# Wow. What a week!!!!!!



## Magsdad (Jun 29, 2005)

OK, so this is long. As of this time last week, I owned a 2006 Bianchi San Jose and a Specialized Roubaix Comp I had since January. I sold the Spec as I am a doctoral student, and my family can use all the money we can get. I agreed to sell my Spec. as it would obviously bring more cash than the San Jose, and for some reason, I would rather not part with that bike. 

Anyways, two days ago, I get a letter from the university. It says I have been awarded an additional amount of money, bringing my last year to a grand total of:

$0.00 USD!!!!!!!!!!!!!!!!!!!!!!! 

So, now the money I sold my Roubaix for is sitting there, and my wife says "go for it."

Sweet. I start looking out there and think about an 07 spec, or Kestrel, etc. However, a local shop found me a sweet deal on something and I couldn't pass it up. So I went ahead and purchased it, and its on its way. I have ridden a number of bikes, and since I compete in triathlons, I wanted something stiffer than the Roubaix (trust me, the bottom bracket area wasn't as stiff as you'd think it should be). I had been itching to upgrade the shifting to Campy, as I have had both, and just prefer it. 

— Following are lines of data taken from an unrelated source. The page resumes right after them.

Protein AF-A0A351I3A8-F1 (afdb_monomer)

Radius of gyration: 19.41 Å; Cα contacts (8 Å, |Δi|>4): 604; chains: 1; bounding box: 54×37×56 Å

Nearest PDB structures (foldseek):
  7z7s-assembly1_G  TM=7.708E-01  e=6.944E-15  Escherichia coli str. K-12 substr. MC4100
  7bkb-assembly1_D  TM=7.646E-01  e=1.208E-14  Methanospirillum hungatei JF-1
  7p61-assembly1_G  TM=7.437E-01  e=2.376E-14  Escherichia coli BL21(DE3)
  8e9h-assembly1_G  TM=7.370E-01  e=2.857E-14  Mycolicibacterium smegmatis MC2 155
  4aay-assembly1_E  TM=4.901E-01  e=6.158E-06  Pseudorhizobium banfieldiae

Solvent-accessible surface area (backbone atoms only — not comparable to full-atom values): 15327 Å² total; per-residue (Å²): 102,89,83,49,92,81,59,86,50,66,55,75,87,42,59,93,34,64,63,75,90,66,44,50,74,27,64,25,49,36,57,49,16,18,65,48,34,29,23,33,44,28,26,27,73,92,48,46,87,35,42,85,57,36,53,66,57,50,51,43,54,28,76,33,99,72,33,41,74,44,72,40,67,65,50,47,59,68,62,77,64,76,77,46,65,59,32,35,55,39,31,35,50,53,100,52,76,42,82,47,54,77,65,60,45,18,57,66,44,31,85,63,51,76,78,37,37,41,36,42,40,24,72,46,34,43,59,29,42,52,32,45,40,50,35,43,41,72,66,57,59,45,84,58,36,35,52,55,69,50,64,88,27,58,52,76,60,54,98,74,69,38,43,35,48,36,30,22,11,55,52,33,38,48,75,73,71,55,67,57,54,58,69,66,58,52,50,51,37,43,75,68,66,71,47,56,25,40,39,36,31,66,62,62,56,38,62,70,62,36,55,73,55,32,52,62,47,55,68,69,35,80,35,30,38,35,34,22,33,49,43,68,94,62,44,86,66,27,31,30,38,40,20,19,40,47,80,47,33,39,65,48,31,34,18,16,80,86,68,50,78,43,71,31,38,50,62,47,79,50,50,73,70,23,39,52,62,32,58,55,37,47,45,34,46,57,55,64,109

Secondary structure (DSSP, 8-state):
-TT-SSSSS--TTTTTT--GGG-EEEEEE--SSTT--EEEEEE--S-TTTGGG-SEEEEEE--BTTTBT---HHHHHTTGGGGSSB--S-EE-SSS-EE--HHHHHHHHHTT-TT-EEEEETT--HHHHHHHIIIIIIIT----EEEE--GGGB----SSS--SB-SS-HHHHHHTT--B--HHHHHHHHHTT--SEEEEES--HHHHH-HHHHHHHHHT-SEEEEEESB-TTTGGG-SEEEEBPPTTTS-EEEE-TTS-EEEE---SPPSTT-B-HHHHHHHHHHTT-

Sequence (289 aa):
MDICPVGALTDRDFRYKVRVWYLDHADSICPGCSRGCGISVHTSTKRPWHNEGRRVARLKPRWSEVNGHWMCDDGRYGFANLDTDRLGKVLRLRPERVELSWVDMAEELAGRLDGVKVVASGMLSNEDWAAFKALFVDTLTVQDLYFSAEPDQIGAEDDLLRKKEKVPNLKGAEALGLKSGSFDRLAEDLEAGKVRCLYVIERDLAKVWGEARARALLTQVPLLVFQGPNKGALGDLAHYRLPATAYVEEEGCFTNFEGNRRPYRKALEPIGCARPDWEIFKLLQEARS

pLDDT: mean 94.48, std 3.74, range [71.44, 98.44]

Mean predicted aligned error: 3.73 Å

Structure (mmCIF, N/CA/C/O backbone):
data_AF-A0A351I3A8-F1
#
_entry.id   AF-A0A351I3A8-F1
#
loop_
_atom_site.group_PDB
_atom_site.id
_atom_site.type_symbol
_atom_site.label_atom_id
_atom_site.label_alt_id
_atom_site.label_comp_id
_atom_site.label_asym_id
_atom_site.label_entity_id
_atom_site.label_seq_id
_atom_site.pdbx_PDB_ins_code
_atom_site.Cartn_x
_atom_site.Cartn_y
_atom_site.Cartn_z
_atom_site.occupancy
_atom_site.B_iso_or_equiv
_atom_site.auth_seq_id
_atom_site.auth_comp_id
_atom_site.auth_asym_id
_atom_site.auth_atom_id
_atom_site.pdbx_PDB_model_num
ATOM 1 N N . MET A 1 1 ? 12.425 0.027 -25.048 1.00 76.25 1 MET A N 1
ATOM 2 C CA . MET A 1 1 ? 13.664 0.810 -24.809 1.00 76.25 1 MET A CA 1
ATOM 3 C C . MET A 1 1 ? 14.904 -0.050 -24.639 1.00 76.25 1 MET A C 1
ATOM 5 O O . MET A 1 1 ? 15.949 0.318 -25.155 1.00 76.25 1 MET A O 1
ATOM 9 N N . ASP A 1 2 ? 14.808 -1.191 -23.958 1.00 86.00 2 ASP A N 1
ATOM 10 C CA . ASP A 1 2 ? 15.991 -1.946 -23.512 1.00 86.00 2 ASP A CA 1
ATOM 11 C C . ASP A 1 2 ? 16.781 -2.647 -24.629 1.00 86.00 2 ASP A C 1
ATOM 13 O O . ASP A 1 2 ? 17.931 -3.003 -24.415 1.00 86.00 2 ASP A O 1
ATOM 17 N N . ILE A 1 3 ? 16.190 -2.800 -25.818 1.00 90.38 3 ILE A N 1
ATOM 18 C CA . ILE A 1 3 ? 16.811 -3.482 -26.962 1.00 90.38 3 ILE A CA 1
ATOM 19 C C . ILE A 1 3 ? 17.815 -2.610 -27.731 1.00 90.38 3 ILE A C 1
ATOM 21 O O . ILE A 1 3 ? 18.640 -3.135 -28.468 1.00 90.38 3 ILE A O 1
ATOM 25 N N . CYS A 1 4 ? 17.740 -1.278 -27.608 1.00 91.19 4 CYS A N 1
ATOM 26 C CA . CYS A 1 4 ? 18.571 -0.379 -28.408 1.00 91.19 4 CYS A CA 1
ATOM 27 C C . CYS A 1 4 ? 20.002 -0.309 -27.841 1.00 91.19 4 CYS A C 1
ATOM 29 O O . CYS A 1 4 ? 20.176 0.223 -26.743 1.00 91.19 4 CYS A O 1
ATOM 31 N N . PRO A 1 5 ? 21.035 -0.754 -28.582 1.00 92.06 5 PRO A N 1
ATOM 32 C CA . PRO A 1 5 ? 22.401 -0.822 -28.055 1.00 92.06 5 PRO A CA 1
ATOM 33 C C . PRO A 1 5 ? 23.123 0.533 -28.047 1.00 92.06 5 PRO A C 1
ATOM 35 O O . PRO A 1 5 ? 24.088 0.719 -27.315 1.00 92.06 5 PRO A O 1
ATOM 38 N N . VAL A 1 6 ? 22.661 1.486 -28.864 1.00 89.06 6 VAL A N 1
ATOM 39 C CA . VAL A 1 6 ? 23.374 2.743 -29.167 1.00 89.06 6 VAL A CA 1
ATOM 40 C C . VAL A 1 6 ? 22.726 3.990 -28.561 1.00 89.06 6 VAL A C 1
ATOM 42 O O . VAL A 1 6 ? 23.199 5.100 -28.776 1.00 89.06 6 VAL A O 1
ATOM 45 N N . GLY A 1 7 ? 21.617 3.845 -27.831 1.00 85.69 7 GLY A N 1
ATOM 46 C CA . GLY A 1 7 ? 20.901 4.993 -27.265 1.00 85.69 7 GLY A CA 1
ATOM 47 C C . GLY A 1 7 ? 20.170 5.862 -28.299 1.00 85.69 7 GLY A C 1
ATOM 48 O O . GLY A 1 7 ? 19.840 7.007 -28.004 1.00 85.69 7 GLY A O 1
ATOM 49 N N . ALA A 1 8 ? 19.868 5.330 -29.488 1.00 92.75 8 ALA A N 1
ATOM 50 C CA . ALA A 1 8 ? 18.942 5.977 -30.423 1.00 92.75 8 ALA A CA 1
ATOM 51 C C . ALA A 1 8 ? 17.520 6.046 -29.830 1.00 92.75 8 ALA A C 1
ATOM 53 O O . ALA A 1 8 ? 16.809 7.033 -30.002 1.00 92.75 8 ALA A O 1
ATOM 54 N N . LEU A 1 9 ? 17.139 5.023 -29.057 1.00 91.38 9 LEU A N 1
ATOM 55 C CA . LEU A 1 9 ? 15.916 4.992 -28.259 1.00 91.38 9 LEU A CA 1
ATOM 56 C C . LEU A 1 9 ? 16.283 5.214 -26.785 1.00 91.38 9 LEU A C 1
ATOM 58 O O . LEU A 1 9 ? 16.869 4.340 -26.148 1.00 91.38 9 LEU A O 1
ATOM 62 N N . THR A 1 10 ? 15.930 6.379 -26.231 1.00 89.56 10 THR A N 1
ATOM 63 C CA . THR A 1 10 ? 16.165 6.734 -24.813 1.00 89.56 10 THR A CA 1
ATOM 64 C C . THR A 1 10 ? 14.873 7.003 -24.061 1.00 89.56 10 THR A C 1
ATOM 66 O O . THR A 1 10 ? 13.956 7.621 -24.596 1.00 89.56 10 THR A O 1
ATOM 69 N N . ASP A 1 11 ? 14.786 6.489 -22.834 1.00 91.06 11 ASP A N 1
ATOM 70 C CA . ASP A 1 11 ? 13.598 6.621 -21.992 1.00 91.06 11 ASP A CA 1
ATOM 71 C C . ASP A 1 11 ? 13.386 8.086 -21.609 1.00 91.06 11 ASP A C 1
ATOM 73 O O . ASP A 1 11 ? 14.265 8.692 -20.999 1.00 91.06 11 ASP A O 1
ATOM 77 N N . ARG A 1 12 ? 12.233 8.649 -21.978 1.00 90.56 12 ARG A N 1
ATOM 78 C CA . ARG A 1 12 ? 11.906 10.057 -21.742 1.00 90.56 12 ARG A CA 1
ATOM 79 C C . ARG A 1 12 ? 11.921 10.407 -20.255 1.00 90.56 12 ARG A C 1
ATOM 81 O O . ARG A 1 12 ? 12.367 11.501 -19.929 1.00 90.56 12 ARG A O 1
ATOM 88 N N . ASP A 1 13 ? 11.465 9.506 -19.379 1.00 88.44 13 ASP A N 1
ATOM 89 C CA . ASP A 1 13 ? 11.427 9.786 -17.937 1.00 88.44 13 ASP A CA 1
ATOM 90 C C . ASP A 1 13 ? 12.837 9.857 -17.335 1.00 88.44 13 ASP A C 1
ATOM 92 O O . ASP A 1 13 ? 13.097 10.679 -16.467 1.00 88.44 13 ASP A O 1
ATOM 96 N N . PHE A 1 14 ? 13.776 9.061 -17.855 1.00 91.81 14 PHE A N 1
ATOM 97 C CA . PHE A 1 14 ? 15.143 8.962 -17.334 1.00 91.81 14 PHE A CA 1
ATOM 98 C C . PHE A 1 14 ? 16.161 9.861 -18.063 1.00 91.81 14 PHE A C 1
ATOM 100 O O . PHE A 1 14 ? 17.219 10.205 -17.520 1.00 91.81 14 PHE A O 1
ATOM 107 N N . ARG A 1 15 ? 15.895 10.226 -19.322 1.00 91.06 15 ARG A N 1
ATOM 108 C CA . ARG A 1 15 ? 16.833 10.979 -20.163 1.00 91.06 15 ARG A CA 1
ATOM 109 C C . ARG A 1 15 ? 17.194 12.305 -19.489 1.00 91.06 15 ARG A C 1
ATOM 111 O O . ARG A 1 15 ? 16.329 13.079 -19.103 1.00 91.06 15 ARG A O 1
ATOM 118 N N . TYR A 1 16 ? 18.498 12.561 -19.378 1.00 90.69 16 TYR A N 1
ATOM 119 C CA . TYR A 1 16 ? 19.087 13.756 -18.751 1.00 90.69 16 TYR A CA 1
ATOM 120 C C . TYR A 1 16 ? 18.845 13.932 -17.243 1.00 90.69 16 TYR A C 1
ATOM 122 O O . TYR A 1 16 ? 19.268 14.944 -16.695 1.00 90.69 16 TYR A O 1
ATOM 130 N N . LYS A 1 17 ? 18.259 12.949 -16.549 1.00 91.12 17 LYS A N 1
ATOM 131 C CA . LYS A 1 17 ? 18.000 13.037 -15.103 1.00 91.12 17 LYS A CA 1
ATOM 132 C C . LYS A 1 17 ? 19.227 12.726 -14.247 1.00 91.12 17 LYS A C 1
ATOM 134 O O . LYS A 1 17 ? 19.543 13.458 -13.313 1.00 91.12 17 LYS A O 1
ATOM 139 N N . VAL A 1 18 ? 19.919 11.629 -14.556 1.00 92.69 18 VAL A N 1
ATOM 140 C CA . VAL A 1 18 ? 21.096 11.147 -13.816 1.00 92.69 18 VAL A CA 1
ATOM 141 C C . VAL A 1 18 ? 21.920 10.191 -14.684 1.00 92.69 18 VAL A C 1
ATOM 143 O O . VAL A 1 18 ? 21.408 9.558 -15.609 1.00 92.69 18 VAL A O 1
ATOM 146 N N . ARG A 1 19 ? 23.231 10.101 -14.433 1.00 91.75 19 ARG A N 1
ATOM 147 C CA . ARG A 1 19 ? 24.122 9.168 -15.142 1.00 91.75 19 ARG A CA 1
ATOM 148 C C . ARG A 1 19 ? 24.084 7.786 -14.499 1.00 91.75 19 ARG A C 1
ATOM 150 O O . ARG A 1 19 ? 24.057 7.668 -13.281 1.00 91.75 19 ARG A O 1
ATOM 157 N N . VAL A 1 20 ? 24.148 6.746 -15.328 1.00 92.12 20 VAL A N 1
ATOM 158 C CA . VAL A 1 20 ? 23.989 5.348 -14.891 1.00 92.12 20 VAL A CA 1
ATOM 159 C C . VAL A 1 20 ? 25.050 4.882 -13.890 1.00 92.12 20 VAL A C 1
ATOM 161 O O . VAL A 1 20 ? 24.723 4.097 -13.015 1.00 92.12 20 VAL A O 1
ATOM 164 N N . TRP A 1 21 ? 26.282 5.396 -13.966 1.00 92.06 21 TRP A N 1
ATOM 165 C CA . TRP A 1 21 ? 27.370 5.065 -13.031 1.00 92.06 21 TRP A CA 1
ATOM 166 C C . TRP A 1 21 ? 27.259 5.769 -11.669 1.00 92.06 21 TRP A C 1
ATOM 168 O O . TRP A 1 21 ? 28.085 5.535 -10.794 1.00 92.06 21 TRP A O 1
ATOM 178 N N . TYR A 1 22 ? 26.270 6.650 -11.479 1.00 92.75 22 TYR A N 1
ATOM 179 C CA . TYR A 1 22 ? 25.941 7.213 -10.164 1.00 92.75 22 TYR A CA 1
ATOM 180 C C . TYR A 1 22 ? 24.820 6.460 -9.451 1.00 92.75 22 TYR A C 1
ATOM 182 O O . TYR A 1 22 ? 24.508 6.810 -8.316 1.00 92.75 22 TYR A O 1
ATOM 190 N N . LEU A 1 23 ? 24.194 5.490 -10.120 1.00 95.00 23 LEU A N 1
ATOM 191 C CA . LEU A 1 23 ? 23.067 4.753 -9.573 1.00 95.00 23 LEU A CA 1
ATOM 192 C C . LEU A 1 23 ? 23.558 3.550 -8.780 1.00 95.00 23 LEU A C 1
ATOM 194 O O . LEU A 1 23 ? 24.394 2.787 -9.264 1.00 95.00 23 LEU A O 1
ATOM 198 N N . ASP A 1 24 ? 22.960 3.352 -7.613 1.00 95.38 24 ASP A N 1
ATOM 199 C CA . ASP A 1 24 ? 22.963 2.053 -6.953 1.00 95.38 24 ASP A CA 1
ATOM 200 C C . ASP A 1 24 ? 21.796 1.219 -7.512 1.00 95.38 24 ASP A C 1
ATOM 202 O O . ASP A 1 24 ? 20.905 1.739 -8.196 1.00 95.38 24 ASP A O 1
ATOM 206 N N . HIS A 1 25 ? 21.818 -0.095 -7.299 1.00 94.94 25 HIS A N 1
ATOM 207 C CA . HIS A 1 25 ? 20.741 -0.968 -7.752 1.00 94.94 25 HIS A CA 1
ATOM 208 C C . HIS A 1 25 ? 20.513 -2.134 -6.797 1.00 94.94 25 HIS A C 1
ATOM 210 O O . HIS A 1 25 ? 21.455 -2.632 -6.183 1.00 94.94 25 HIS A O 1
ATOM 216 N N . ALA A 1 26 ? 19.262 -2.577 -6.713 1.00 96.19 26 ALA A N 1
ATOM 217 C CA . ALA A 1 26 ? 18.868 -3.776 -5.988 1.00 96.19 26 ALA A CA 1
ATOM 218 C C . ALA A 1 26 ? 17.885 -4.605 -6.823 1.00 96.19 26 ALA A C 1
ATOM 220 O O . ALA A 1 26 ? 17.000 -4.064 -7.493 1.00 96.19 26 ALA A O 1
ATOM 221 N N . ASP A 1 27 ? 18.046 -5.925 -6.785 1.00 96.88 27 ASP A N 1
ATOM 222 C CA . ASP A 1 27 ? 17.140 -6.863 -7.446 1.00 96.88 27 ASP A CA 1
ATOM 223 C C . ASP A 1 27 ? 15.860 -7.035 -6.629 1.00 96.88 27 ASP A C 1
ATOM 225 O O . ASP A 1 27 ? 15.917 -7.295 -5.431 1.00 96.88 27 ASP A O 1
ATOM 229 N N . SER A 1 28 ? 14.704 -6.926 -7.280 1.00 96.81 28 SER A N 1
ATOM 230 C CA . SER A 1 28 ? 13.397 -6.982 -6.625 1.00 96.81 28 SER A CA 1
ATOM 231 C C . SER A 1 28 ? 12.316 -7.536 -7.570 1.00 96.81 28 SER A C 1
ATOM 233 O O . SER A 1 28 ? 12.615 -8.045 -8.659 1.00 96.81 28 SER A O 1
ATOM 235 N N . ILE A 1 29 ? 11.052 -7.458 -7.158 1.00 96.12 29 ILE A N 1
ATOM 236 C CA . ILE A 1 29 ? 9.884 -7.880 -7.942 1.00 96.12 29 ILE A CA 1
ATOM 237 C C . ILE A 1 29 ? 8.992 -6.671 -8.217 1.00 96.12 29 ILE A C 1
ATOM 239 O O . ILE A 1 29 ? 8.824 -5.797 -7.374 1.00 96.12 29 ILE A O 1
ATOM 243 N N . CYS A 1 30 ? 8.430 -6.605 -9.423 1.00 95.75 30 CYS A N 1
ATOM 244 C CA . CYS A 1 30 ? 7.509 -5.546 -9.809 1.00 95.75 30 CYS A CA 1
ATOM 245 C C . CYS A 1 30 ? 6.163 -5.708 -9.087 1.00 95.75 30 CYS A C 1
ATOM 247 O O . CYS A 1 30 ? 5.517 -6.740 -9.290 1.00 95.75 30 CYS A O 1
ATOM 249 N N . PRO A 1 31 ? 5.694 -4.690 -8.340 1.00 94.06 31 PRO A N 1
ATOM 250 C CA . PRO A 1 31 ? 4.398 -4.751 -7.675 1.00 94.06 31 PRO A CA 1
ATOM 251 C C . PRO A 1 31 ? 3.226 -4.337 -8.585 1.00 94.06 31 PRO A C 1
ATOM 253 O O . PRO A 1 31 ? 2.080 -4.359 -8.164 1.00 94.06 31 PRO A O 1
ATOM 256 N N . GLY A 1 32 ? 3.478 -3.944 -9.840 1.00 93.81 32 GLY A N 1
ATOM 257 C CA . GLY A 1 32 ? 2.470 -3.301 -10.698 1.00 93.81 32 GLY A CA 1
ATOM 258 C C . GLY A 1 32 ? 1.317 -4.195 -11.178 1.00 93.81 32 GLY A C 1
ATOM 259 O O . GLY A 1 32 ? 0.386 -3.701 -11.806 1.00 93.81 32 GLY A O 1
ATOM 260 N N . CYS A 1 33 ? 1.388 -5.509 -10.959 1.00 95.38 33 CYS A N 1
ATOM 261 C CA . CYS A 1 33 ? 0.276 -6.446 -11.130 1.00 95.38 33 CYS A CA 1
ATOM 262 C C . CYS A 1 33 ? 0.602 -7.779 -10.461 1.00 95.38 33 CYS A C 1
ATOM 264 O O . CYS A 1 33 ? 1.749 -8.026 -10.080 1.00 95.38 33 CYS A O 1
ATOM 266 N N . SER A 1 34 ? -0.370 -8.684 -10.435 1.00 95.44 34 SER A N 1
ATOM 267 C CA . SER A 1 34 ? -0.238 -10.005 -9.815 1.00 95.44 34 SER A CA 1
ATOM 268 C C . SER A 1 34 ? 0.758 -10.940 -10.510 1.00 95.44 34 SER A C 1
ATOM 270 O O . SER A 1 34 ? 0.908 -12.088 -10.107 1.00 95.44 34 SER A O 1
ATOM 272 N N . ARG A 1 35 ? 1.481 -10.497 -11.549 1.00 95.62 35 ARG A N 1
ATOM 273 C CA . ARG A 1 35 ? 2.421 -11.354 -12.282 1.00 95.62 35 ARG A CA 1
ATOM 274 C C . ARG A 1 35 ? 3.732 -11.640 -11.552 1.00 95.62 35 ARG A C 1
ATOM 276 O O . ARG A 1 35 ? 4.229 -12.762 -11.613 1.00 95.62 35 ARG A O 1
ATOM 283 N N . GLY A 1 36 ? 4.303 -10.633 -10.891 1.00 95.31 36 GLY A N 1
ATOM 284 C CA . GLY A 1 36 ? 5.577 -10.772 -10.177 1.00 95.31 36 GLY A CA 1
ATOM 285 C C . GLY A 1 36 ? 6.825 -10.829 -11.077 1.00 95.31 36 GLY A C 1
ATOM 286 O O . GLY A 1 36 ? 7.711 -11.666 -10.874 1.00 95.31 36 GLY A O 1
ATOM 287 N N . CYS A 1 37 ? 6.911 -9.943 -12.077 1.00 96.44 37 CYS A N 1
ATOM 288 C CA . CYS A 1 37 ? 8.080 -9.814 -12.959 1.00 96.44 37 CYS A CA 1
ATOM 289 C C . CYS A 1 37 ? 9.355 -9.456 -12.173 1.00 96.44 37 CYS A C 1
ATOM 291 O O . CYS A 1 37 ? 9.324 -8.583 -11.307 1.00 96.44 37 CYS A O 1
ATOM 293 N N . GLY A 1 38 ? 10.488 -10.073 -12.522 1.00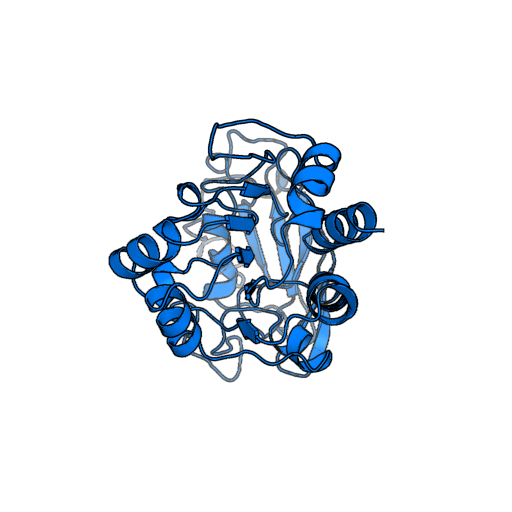 97.12 38 GLY A N 1
ATOM 294 C CA . GLY A 1 38 ? 11.796 -9.717 -11.972 1.00 97.12 38 GLY A CA 1
ATOM 295 C C . GLY A 1 38 ? 12.267 -8.352 -12.466 1.00 97.12 38 GLY A C 1
ATOM 296 O O . GLY A 1 38 ? 12.281 -8.093 -13.673 1.00 97.12 38 GLY A O 1
ATOM 297 N N . ILE A 1 39 ? 12.677 -7.486 -11.541 1.00 97.56 39 ILE A N 1
ATOM 298 C CA . ILE A 1 39 ? 13.165 -6.139 -11.846 1.00 97.56 39 ILE A CA 1
ATOM 299 C C . ILE A 1 39 ? 14.459 -5.819 -11.102 1.00 97.56 39 ILE A C 1
ATOM 301 O O . ILE A 1 39 ? 14.802 -6.446 -10.105 1.00 97.56 39 ILE A O 1
ATOM 305 N N . SER A 1 40 ? 15.158 -4.807 -11.598 1.00 97.44 40 SER A N 1
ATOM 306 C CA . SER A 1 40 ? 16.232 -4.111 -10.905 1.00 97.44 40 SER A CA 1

I got a 2006 Bianchi 1885 HYdro/Alum/Centaur for $1350.00 flat! Since list is $2200.00, I think I did OK. Plus, I got much more for my Roubaix, so all in all, I really think I made out. I am anxiously awaiting my purchase *and would love to hear from someone who might have either the same bike or something comparable.* Either way, I will post photos as soon as it arrives.   

Good luck, Floyd! CIAO!


----------



## Meatball (Sep 3, 2005)

That is a steal!!!!!!!!!


----------



## gutpile (Feb 26, 2005)

*Celebrate*

You done good!


----------



## Magsdad (Jun 29, 2005)

*Finally!!!*

OK, so here it is! I will give a ride report as soon as its appropriate. I didn't find a single review of this frameset, so a thorough review may help some people. My initial ride noted that its stiff at the bb, corners really well, and is smoother in the rear than I thought it would be. I personally think it accelerates faster than my Roubaix. I also think it looks great. The paint is quality (the bike is just dirty) and the overall finish is excellent. I think the silver, white and celeste all blend together nicely. Now to go and tweak the fit. More to come!!


----------



## jeffreyg (Nov 23, 2005)

Campy - Celeste - Bianchi RC, what more could you ask for.


----------



## Franchise (Mar 9, 2002)

First off, I love the bike. Is this frameset available in the US in these colors. I think the one in the US has a smaller Bianchi logo on the downtube. Yours is truly stunning. Enjoy.


----------



## Dynamo (Jul 10, 2006)

Considering he bought it with US dollars and comes with campy, unlike us Europeans who get shimano on the 1885.
I would say yes, you can get that in the US, since it is the US version.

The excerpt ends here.